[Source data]
BEGIN
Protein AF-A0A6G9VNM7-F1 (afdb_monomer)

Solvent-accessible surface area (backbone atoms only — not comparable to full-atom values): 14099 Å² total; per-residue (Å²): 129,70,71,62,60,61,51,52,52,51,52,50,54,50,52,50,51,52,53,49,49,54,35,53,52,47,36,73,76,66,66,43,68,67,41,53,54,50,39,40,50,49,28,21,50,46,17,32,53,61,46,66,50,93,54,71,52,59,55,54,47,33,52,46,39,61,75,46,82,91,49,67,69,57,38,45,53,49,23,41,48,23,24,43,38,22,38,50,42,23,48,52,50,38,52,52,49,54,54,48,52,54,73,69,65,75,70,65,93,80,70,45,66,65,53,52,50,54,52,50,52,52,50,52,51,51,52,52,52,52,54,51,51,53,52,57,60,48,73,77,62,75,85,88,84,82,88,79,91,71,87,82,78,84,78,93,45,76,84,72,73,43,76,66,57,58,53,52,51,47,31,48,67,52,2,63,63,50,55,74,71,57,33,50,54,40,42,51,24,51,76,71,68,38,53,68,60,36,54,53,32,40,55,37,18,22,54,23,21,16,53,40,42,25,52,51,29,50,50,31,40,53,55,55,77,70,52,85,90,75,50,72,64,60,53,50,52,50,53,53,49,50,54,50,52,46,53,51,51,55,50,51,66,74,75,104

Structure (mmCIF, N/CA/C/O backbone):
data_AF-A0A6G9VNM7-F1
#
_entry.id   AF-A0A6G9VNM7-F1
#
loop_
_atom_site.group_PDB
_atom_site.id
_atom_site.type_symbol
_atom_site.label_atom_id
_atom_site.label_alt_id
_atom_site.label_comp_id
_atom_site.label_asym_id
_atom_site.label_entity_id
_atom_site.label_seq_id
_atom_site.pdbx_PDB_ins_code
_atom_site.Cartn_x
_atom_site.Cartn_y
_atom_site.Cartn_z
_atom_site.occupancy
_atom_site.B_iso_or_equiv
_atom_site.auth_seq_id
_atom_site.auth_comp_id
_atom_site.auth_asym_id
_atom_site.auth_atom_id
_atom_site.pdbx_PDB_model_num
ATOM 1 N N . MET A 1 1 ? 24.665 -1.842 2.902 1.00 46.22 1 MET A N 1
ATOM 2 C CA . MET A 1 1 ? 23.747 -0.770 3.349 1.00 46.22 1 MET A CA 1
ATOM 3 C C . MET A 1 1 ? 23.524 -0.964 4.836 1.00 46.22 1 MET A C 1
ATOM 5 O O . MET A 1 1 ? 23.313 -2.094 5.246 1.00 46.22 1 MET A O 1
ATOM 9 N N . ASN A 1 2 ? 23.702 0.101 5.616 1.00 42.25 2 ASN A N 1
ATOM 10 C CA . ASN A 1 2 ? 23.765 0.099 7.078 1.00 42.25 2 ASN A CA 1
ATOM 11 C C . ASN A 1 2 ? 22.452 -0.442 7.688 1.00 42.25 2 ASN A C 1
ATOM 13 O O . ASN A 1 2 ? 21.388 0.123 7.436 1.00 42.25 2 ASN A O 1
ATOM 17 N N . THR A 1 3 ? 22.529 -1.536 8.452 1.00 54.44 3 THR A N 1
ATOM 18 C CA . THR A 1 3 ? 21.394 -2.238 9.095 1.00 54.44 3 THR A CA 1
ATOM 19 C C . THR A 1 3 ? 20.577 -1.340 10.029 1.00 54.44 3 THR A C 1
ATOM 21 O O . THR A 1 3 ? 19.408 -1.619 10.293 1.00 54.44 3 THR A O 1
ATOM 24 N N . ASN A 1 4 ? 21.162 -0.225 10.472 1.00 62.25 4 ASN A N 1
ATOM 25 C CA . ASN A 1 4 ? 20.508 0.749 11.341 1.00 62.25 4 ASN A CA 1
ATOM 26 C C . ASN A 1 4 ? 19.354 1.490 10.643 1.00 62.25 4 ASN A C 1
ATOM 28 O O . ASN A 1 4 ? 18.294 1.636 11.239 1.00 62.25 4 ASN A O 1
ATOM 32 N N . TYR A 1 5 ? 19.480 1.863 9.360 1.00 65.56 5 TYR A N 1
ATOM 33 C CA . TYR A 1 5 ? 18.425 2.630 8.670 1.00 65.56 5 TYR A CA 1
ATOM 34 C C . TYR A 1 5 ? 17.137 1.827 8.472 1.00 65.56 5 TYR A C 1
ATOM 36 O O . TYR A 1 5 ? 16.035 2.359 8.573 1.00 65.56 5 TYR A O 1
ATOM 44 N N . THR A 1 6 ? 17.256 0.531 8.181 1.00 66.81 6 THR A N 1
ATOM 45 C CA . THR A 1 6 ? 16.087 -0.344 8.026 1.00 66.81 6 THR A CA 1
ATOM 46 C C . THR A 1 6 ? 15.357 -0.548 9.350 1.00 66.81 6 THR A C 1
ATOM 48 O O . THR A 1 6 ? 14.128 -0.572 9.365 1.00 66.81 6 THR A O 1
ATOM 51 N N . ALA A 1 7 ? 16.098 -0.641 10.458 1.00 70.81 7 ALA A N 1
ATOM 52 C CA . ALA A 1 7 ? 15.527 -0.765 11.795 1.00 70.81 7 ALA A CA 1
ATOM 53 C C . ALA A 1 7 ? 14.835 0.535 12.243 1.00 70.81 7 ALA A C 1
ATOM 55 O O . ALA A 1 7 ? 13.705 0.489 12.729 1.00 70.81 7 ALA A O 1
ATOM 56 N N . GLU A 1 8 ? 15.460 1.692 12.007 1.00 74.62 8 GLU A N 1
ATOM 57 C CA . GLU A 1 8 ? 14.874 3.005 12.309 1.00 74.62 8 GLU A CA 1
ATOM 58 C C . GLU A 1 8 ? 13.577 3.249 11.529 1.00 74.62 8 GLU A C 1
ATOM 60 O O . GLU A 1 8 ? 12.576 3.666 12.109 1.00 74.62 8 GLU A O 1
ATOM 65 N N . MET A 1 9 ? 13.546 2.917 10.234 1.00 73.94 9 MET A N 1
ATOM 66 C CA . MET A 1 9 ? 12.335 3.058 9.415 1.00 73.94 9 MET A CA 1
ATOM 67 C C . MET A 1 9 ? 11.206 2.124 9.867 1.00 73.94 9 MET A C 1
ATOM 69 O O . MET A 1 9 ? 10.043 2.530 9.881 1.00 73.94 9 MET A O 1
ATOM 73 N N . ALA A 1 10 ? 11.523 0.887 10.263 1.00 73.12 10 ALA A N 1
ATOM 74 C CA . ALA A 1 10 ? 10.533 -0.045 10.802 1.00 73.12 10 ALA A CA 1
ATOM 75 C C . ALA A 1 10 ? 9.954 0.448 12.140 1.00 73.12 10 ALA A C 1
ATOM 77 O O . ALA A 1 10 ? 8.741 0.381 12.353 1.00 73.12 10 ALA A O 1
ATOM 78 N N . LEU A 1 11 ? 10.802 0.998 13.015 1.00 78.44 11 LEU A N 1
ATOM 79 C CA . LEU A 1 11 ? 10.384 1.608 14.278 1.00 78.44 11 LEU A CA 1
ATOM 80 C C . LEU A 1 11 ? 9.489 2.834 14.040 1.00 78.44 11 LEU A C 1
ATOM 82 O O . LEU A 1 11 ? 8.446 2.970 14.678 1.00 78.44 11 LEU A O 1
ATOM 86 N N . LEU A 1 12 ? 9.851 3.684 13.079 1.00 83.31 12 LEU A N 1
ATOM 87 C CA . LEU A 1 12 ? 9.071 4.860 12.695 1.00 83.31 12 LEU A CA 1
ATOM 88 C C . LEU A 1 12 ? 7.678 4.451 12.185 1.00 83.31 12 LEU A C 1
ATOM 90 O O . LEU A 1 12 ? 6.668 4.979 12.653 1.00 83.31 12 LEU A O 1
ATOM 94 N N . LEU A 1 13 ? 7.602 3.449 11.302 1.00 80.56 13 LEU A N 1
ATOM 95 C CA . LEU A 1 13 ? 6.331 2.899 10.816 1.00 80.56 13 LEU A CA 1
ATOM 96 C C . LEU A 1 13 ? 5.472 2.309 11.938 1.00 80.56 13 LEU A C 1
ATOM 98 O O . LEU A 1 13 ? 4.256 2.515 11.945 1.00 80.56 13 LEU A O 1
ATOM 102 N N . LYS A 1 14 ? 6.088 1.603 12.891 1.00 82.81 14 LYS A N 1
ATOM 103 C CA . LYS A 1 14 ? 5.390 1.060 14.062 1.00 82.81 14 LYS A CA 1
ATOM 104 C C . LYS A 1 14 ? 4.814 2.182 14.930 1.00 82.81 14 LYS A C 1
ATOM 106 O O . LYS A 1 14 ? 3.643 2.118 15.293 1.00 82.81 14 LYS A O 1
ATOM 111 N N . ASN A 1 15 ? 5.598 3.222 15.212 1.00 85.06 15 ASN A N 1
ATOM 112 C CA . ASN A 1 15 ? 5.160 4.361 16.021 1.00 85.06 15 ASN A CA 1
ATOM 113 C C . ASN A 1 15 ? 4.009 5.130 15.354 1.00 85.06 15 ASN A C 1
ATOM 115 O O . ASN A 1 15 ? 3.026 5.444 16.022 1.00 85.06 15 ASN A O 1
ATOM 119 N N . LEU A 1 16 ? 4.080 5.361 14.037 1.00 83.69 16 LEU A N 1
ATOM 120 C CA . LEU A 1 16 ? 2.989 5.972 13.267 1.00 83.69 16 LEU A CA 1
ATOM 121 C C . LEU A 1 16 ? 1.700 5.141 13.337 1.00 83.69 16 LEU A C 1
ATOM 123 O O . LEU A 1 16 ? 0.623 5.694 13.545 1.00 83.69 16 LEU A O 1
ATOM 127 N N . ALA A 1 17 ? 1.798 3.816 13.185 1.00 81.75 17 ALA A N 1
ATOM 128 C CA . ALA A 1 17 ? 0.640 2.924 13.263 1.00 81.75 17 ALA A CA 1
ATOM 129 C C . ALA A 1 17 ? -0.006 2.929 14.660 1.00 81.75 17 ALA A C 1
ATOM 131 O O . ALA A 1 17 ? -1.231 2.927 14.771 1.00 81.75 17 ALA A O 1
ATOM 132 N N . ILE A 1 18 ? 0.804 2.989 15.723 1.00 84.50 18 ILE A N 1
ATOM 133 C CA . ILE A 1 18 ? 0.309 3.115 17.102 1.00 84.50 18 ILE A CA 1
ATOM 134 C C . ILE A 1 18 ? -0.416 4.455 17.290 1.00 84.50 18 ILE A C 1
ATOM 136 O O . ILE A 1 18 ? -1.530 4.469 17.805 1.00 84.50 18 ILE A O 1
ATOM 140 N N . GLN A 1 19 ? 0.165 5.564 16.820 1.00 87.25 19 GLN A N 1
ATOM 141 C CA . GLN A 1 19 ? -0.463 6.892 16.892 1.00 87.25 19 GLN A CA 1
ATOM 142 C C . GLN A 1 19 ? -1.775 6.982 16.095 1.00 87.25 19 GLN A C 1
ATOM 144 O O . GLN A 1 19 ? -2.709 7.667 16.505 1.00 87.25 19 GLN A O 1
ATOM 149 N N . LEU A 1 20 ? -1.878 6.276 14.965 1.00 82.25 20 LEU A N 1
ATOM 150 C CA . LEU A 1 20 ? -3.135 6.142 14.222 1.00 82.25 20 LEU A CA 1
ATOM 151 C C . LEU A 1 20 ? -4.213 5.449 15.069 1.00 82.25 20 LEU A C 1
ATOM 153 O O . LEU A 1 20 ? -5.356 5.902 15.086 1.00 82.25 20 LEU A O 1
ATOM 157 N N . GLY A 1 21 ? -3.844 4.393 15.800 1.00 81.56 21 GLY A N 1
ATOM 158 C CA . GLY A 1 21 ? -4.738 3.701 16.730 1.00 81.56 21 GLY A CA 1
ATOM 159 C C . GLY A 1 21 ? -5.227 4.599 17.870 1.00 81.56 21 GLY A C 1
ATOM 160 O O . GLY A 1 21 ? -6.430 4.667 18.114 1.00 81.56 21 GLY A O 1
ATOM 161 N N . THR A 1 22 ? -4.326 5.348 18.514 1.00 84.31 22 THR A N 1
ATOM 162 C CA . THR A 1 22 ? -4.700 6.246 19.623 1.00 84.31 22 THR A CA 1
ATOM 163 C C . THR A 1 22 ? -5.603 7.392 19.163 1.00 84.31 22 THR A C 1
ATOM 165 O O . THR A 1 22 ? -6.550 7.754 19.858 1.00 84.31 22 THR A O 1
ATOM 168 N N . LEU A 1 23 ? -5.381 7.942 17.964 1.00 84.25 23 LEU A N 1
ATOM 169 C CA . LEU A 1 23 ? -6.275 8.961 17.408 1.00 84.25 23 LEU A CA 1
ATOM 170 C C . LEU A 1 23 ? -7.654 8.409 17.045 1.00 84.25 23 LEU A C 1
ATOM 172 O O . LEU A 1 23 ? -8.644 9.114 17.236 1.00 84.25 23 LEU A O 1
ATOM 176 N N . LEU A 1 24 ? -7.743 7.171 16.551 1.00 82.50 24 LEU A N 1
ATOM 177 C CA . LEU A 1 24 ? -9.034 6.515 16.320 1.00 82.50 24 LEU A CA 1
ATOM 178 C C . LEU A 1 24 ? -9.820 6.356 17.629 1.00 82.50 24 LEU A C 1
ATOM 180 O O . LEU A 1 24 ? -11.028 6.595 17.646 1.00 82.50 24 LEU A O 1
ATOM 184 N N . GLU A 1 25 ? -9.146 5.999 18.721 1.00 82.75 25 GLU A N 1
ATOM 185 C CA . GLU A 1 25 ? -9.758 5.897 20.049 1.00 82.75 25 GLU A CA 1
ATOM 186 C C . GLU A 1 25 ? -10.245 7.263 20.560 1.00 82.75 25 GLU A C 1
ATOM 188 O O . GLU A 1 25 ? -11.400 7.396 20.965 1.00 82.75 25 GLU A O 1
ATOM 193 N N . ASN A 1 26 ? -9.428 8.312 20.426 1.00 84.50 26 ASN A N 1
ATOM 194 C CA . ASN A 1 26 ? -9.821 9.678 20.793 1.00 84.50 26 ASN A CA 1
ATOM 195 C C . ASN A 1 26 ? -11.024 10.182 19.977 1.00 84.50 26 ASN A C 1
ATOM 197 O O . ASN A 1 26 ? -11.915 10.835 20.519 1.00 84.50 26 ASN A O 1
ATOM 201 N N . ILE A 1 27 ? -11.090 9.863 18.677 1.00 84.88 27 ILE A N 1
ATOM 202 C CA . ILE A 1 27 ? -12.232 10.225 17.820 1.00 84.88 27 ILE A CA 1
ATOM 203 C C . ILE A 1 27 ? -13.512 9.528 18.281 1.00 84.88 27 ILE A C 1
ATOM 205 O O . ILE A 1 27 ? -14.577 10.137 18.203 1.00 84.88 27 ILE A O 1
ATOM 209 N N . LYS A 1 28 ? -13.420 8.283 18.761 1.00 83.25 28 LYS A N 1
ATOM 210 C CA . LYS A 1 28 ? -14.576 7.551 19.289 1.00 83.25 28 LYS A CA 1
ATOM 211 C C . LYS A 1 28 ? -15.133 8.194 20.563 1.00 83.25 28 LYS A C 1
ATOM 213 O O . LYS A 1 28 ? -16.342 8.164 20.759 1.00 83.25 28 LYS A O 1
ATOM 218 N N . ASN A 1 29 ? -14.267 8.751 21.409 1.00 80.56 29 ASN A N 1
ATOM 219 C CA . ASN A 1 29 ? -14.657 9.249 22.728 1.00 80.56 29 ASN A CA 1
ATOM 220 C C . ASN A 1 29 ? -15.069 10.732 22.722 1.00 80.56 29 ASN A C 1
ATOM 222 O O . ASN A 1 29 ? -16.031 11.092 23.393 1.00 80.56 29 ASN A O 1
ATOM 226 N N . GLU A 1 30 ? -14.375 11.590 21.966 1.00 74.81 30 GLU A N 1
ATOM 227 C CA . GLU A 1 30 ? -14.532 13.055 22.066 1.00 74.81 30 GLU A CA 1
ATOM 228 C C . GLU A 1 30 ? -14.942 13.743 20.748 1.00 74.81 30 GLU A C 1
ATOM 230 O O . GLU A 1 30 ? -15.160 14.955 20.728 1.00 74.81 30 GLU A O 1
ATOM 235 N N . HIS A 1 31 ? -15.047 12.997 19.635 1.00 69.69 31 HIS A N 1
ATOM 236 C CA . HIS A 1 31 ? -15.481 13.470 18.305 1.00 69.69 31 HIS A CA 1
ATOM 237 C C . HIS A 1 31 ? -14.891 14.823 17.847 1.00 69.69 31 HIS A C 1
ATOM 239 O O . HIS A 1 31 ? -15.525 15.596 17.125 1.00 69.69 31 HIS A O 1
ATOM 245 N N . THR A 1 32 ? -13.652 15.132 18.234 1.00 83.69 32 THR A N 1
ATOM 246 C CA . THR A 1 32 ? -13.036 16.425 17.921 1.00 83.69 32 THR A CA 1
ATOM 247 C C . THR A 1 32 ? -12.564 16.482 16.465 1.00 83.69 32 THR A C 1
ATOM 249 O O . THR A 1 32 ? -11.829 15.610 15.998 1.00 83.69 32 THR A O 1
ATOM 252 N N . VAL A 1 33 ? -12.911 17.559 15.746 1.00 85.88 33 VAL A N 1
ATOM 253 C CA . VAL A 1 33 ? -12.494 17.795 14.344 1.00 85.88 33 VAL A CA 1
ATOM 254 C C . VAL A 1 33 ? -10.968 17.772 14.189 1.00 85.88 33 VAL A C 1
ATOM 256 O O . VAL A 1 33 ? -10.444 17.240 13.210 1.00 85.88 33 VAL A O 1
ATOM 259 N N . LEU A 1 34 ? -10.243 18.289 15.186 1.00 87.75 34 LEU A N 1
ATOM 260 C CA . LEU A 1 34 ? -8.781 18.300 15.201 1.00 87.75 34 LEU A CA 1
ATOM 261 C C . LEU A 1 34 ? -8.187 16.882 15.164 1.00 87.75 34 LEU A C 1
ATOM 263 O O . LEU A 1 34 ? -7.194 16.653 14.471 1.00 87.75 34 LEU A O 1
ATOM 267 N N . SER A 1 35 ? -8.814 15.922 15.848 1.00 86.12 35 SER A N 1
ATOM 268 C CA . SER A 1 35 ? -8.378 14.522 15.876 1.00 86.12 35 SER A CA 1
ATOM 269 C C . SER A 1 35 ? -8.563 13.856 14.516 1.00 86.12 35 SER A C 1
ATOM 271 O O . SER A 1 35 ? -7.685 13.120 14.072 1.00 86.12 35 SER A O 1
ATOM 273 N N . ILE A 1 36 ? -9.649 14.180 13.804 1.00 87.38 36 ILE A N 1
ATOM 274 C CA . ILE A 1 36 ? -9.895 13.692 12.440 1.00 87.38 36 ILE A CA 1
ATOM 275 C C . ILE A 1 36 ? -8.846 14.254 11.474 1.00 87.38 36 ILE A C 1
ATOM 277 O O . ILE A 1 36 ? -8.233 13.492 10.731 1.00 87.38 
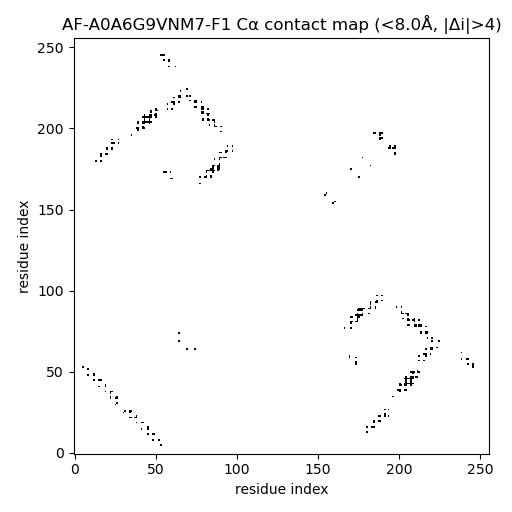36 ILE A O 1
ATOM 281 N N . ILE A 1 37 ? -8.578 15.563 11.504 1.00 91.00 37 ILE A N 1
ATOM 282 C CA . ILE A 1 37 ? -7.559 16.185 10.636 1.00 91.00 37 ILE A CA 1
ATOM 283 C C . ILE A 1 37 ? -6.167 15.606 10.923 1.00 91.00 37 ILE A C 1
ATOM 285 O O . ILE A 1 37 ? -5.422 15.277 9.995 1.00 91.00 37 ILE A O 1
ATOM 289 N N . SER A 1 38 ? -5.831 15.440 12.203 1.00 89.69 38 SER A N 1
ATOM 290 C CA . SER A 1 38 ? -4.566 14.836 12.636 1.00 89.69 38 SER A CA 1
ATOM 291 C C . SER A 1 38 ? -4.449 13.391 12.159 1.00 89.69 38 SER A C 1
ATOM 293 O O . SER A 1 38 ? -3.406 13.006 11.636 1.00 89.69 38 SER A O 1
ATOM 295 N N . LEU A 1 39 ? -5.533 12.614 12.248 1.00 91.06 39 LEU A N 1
END
▸ **About this task**: Wherever the string "backbone" occurs in the records, copy the line it is in.

▸ **The answer**:
Solvent-accessible surface area (backbone atoms only — not comparable to full-atom values): 14099 Å² total; per-residue (Å²): 129,70,71,62,60,61,51,52,52,51,52,50,54,50,52,50,51,52,53,49,49,54,35,53,52,47,36,73,76,66,66,43,68,67,41,53,54,50,39,40,50,49,28,21,50,46,17,32,53,61,46,66,50,93,54,71,52,59,55,54,47,33,52,46,39,61,75,46,82,91,49,67,69,57,38,45,53,49,23,41,48,23,24,43,38,22,38,50,42,23,48,52,50,38,52,52,49,54,54,48,52,54,73,69,65,75,70,65,93,80,70,45,66,65,53,52,50,54,52,50,52,52,50,52,51,51,52,52,52,52,54,51,51,53,52,57,60,48,73,77,62,75,85,88,84,82,88,79,91,71,87,82,78,84,78,93,45,76,84,72,73,43,76,66,57,58,53,52,51,47,31,48,67,52,2,63,63,50,55,74,71,57,33,50,54,40,42,51,24,51,76,71,68,38,53,68,60,36,54,53,32,40,55,37,18,22,54,23,21,16,53,40,42,25,52,51,29,50,50,31,40,53,55,55,77,70,52,85,90,75,50,72,64,60,53,50,52,50,53,53,49,50,54,50,52,46,53,51,51,55,50,51,66,74,75,104
Structure (mmCIF, N/CA/C/O backbone):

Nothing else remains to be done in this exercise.